Aim of the exercise: Transcribe only part of the material below: the lines from the one containing "ATOM 39 O O" through the one containing "ATOM 71 C C", inclusive, exactly as written.

-------

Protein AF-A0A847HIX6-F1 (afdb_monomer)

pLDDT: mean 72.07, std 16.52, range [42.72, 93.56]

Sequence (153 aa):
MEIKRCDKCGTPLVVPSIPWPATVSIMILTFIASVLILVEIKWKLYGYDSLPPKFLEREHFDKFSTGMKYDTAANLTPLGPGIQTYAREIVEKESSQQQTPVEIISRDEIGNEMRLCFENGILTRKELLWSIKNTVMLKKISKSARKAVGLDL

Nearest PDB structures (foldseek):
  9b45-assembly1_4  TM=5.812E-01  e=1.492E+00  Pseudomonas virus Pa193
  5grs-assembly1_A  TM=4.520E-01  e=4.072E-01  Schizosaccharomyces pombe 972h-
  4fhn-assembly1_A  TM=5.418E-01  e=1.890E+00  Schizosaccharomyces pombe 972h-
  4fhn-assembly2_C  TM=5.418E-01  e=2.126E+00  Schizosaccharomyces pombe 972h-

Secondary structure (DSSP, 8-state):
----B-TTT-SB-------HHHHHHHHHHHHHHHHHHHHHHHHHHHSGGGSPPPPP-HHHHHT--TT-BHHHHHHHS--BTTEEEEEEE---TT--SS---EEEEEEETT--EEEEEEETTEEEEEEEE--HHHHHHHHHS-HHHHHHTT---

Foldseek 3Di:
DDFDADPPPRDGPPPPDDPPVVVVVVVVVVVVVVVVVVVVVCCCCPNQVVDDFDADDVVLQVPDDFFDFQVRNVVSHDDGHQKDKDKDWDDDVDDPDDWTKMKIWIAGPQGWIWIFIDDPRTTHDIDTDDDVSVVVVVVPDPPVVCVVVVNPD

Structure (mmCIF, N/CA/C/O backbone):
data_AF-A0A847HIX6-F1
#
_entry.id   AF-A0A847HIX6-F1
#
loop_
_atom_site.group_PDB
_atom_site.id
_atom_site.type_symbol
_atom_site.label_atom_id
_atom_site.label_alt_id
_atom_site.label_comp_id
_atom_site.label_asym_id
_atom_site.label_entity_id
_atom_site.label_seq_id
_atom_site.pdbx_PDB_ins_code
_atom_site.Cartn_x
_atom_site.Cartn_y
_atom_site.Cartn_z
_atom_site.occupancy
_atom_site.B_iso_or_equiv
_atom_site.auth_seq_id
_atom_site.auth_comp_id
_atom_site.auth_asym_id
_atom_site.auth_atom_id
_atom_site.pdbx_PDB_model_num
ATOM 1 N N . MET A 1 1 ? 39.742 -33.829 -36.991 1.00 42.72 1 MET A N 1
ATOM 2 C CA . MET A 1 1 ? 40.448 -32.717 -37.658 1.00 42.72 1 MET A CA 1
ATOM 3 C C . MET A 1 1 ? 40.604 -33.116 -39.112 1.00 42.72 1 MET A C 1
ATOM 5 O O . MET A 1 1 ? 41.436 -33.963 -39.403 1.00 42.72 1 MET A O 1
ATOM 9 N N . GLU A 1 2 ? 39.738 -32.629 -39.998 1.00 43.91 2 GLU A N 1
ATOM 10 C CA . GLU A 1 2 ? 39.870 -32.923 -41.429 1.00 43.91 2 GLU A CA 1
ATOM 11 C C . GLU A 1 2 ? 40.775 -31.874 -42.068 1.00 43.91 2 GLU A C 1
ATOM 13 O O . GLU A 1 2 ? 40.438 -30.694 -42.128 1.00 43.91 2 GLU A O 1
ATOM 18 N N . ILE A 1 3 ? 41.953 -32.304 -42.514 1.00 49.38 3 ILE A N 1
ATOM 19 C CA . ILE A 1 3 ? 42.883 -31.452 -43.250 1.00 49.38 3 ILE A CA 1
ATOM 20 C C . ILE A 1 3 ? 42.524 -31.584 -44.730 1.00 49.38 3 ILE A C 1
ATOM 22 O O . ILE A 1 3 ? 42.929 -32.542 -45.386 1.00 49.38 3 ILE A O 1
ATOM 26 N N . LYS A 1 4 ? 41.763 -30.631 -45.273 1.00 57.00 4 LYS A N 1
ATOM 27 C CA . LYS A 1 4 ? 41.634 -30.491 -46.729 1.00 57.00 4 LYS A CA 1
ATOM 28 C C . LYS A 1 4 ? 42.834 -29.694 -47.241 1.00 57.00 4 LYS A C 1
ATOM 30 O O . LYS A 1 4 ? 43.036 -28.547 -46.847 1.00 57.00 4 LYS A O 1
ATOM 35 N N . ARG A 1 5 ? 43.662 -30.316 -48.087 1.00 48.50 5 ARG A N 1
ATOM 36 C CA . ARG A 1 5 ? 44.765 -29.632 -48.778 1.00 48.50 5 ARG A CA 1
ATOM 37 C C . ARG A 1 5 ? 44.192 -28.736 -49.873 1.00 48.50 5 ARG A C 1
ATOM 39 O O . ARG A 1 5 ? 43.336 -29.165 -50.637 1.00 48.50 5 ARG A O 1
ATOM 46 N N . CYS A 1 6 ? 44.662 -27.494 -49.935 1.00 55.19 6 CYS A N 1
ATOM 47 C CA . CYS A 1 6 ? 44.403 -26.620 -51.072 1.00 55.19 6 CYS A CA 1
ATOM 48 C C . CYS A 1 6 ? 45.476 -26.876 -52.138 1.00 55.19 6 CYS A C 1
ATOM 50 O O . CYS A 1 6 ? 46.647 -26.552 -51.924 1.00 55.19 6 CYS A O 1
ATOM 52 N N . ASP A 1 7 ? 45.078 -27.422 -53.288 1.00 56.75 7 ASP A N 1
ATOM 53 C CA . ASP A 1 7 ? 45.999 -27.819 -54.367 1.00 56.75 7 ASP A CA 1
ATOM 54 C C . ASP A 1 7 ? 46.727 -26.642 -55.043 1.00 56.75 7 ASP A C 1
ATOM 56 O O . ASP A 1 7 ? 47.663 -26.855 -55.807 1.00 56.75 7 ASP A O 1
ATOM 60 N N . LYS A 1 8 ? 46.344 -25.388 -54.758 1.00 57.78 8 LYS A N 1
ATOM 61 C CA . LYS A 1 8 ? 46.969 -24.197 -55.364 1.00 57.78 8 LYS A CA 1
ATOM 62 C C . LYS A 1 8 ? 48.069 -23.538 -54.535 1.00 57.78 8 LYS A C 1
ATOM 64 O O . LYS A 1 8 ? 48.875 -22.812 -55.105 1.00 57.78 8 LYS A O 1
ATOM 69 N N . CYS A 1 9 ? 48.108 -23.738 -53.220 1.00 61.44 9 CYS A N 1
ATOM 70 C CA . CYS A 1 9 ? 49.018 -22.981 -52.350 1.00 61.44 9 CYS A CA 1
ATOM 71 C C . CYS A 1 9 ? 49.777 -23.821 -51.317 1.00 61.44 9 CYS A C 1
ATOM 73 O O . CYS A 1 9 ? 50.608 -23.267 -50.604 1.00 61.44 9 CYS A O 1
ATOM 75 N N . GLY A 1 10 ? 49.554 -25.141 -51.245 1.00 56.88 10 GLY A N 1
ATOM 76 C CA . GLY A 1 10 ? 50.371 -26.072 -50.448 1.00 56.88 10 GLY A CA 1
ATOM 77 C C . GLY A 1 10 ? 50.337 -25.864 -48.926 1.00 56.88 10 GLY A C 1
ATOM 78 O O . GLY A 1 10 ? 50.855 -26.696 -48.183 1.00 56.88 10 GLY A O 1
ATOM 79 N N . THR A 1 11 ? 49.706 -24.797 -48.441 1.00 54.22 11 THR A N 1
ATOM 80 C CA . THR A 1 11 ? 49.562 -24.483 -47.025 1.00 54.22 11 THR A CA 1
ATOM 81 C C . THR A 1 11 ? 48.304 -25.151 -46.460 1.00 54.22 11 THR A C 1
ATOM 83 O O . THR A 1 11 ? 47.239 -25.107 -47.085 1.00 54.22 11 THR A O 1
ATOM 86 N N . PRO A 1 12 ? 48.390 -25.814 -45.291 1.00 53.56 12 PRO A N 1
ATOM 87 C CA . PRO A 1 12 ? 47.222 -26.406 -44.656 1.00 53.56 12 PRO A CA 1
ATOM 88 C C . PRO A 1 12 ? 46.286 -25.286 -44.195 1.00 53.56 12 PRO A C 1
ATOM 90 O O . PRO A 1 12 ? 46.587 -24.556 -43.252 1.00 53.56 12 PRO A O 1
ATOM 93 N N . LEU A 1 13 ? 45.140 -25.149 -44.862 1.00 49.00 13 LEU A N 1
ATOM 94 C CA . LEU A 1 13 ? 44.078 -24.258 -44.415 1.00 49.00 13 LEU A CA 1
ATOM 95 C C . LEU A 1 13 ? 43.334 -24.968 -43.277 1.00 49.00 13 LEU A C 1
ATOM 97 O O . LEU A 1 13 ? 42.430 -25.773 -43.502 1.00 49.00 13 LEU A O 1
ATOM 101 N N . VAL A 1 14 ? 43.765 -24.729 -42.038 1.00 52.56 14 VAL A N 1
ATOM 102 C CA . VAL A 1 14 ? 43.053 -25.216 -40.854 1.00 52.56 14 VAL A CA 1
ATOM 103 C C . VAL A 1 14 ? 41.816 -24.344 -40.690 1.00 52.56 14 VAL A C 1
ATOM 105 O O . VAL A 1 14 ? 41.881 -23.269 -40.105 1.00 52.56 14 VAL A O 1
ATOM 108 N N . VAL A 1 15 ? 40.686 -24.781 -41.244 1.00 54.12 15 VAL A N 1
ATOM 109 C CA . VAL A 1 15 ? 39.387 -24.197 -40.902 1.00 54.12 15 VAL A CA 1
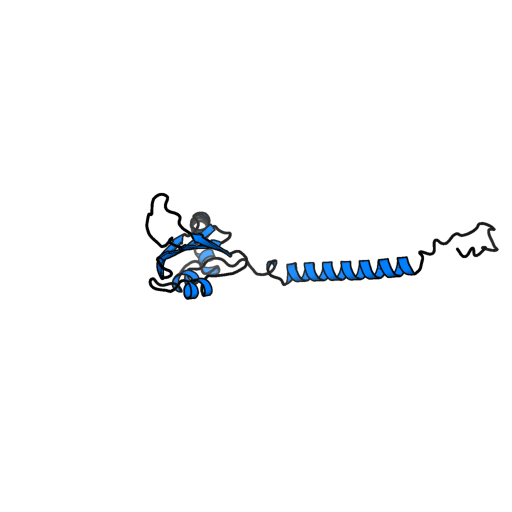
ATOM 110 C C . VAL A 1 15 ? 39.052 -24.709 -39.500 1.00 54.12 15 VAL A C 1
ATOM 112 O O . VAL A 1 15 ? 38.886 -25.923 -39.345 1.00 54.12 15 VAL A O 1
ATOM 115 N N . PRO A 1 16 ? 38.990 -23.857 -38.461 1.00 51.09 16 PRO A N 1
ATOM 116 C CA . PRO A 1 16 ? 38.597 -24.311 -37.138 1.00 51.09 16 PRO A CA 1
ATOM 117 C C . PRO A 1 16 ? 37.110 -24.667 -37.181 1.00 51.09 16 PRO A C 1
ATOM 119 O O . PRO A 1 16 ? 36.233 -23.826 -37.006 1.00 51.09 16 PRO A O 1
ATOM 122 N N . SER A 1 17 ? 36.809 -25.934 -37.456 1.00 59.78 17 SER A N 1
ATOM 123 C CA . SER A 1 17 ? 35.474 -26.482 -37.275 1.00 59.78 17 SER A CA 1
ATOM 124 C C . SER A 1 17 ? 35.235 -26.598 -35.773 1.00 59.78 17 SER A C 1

-------

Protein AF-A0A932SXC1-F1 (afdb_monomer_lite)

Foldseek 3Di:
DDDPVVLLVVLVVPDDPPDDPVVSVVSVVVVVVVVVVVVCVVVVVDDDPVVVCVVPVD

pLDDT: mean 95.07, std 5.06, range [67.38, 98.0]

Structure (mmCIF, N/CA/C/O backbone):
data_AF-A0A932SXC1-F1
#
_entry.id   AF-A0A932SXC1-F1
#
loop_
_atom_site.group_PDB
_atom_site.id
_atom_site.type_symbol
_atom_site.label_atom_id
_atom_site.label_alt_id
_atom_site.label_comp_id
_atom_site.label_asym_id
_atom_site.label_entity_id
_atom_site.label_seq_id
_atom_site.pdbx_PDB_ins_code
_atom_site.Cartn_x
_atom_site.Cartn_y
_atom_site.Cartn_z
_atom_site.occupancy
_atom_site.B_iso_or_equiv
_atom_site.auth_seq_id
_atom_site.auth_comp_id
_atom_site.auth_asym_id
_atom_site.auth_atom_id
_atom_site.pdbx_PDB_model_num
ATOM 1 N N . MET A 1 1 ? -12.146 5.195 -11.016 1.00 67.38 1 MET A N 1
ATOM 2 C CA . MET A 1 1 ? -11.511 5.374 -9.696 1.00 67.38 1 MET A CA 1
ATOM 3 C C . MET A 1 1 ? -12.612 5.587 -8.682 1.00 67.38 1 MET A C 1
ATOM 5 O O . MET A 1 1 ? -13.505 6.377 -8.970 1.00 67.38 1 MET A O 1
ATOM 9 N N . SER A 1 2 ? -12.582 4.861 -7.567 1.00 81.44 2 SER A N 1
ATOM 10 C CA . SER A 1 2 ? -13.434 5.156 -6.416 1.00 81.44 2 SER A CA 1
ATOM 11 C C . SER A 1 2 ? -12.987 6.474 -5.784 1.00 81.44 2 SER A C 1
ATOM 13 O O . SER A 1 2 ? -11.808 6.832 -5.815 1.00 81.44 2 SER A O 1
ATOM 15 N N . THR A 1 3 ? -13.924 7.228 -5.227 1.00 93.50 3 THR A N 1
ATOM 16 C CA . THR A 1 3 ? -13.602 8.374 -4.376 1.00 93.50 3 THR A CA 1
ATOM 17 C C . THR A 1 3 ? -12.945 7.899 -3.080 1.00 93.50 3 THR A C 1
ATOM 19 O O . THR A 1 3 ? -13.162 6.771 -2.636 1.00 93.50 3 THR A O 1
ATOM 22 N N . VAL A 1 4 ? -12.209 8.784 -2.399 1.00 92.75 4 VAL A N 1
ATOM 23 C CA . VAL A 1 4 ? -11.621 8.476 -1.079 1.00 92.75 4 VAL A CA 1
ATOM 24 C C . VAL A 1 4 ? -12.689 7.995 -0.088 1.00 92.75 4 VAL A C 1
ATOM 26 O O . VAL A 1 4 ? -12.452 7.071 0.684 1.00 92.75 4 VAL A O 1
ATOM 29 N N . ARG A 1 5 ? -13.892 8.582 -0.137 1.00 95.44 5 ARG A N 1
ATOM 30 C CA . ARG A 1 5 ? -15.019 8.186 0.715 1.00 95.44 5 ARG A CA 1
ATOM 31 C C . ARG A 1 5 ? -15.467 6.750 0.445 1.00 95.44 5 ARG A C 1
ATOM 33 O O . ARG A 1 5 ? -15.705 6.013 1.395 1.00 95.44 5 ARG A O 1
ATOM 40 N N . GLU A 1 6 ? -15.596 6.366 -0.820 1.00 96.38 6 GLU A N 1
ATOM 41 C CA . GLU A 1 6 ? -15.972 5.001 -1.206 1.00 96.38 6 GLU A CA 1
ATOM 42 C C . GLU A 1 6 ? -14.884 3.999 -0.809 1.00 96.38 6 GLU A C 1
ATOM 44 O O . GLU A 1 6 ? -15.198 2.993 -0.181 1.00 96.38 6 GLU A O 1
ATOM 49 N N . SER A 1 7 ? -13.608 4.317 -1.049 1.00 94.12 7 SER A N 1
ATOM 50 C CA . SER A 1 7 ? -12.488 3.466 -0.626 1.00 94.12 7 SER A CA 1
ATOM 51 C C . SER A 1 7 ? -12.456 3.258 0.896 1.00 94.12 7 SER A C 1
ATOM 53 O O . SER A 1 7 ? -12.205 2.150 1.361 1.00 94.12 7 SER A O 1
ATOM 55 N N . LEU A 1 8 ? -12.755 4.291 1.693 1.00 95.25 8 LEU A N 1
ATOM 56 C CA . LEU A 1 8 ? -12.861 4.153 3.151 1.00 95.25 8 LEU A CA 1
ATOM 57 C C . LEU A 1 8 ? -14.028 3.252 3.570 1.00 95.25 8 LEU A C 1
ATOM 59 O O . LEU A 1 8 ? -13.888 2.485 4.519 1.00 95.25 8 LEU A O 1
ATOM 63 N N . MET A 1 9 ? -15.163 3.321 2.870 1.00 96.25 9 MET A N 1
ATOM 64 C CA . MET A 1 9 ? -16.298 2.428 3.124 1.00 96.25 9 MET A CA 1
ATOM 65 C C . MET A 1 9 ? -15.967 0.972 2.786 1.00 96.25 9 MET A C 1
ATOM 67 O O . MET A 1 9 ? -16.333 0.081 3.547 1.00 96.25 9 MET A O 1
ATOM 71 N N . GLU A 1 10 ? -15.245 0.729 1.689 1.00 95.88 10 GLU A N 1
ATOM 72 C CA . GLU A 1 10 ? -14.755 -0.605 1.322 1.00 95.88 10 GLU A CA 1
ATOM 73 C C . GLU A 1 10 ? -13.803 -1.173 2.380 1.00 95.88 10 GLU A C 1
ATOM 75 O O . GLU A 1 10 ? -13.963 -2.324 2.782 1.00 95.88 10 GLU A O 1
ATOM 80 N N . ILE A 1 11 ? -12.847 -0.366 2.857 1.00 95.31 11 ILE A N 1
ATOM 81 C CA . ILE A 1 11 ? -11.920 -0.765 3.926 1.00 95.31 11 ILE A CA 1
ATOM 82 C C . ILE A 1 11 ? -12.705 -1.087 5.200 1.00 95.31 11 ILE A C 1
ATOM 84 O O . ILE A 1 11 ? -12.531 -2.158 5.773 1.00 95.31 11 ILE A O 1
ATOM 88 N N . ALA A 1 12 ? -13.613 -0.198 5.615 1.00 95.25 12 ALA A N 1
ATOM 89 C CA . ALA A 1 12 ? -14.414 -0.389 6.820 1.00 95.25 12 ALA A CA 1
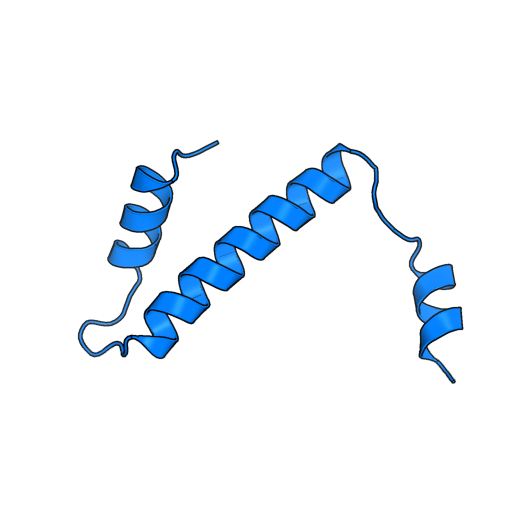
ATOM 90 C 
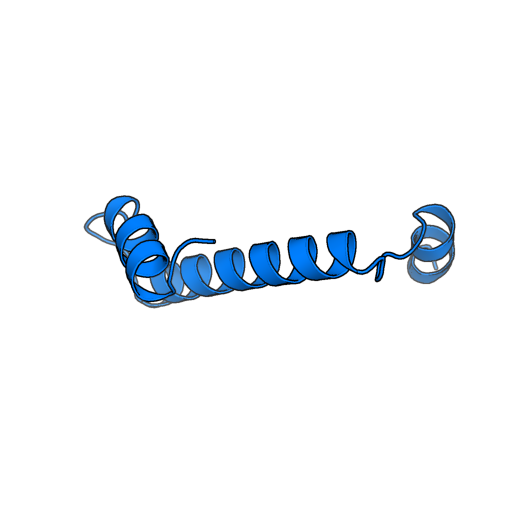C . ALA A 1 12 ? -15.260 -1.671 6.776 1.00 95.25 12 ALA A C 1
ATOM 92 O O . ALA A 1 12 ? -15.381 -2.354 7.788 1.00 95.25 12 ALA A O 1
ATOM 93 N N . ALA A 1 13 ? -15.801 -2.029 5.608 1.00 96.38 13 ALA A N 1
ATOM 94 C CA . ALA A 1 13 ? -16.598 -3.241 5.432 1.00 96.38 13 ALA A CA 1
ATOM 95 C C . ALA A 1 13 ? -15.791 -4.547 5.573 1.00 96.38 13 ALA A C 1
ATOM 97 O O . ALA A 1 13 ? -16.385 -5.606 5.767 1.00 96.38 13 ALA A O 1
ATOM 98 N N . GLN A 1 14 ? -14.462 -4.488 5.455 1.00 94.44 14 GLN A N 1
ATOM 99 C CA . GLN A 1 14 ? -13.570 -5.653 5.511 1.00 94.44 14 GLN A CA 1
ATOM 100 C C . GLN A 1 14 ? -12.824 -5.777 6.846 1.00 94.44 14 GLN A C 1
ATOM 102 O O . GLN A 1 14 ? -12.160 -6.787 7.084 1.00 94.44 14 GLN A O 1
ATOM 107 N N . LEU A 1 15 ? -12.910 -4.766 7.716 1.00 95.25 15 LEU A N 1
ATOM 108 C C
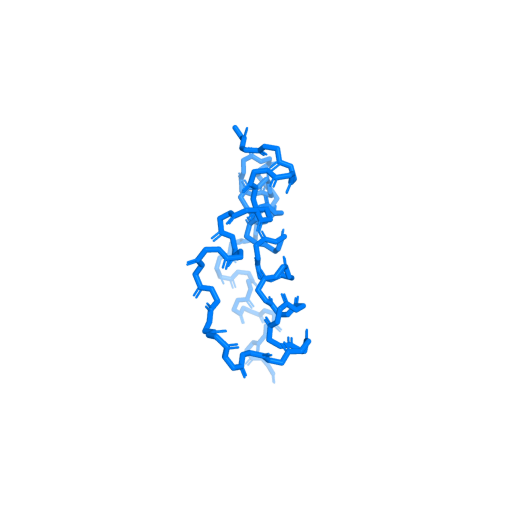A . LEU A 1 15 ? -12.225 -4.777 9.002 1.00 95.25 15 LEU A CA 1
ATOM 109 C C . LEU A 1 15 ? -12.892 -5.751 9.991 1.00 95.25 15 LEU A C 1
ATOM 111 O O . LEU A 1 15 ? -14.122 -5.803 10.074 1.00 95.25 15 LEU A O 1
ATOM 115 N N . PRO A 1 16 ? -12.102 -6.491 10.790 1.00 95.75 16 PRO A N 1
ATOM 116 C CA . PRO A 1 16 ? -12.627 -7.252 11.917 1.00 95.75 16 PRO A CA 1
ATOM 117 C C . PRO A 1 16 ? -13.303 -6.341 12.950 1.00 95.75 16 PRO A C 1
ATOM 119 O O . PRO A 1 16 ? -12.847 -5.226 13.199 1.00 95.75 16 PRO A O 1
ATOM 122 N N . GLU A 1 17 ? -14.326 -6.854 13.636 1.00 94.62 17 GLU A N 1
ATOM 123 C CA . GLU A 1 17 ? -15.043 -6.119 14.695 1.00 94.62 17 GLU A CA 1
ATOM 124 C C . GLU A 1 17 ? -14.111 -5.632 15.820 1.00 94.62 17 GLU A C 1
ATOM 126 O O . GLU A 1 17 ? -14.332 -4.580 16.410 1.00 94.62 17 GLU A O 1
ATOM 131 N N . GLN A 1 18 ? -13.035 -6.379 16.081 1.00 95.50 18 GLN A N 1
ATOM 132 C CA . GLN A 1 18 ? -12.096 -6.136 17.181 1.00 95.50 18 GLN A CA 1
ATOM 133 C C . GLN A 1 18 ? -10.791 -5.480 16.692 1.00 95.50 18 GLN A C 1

-------

Response to this exercise:
ATOM 39 O O . ARG A 1 5 ? 43.336 -29.165 -50.637 1.00 48.50 5 ARG A O 1
ATOM 46 N N . CYS A 1 6 ? 44.662 -27.494 -49.935 1.00 55.19 6 CYS A N 1
ATOM 47 C CA . CYS A 1 6 ? 44.403 -26.620 -51.072 1.00 55.19 6 CYS A CA 1
ATOM 48 C C . CYS A 1 6 ? 45.476 -26.876 -52.138 1.00 55.19 6 CYS A C 1
ATOM 50 O O . CYS A 1 6 ? 46.647 -26.552 -51.924 1.00 55.19 6 CYS A O 1
ATOM 52 N N . ASP A 1 7 ? 45.078 -27.422 -53.288 1.00 56.75 7 ASP A N 1
ATOM 53 C CA . ASP A 1 7 ? 45.999 -27.819 -54.367 1.00 56.75 7 ASP A CA 1
ATOM 54 C C . ASP A 1 7 ? 46.727 -26.642 -55.043 1.00 56.75 7 ASP A C 1
ATOM 56 O O . ASP A 1 7 ? 47.663 -26.855 -55.807 1.00 56.75 7 ASP A O 1
ATOM 60 N N . LYS A 1 8 ? 46.344 -25.388 -54.758 1.00 57.78 8 LYS A N 1
ATOM 61 C CA . LYS A 1 8 ? 46.969 -24.197 -55.364 1.00 57.78 8 LYS A CA 1
ATOM 62 C C . LYS A 1 8 ? 48.069 -23.538 -54.535 1.00 57.78 8 LYS A C 1
ATOM 64 O O . LYS A 1 8 ? 48.875 -22.812 -55.105 1.00 57.78 8 LYS A O 1
ATOM 69 N N . CYS A 1 9 ? 48.108 -23.738 -53.220 1.00 61.44 9 CYS A N 1
ATOM 70 C CA . CYS A 1 9 ? 49.018 -22.981 -52.350 1.00 61.44 9 CYS A CA 1
ATOM 71 C C . CYS A 1 9 ? 49.777 -23.821 -51.317 1.00 61.44 9 CYS A C 1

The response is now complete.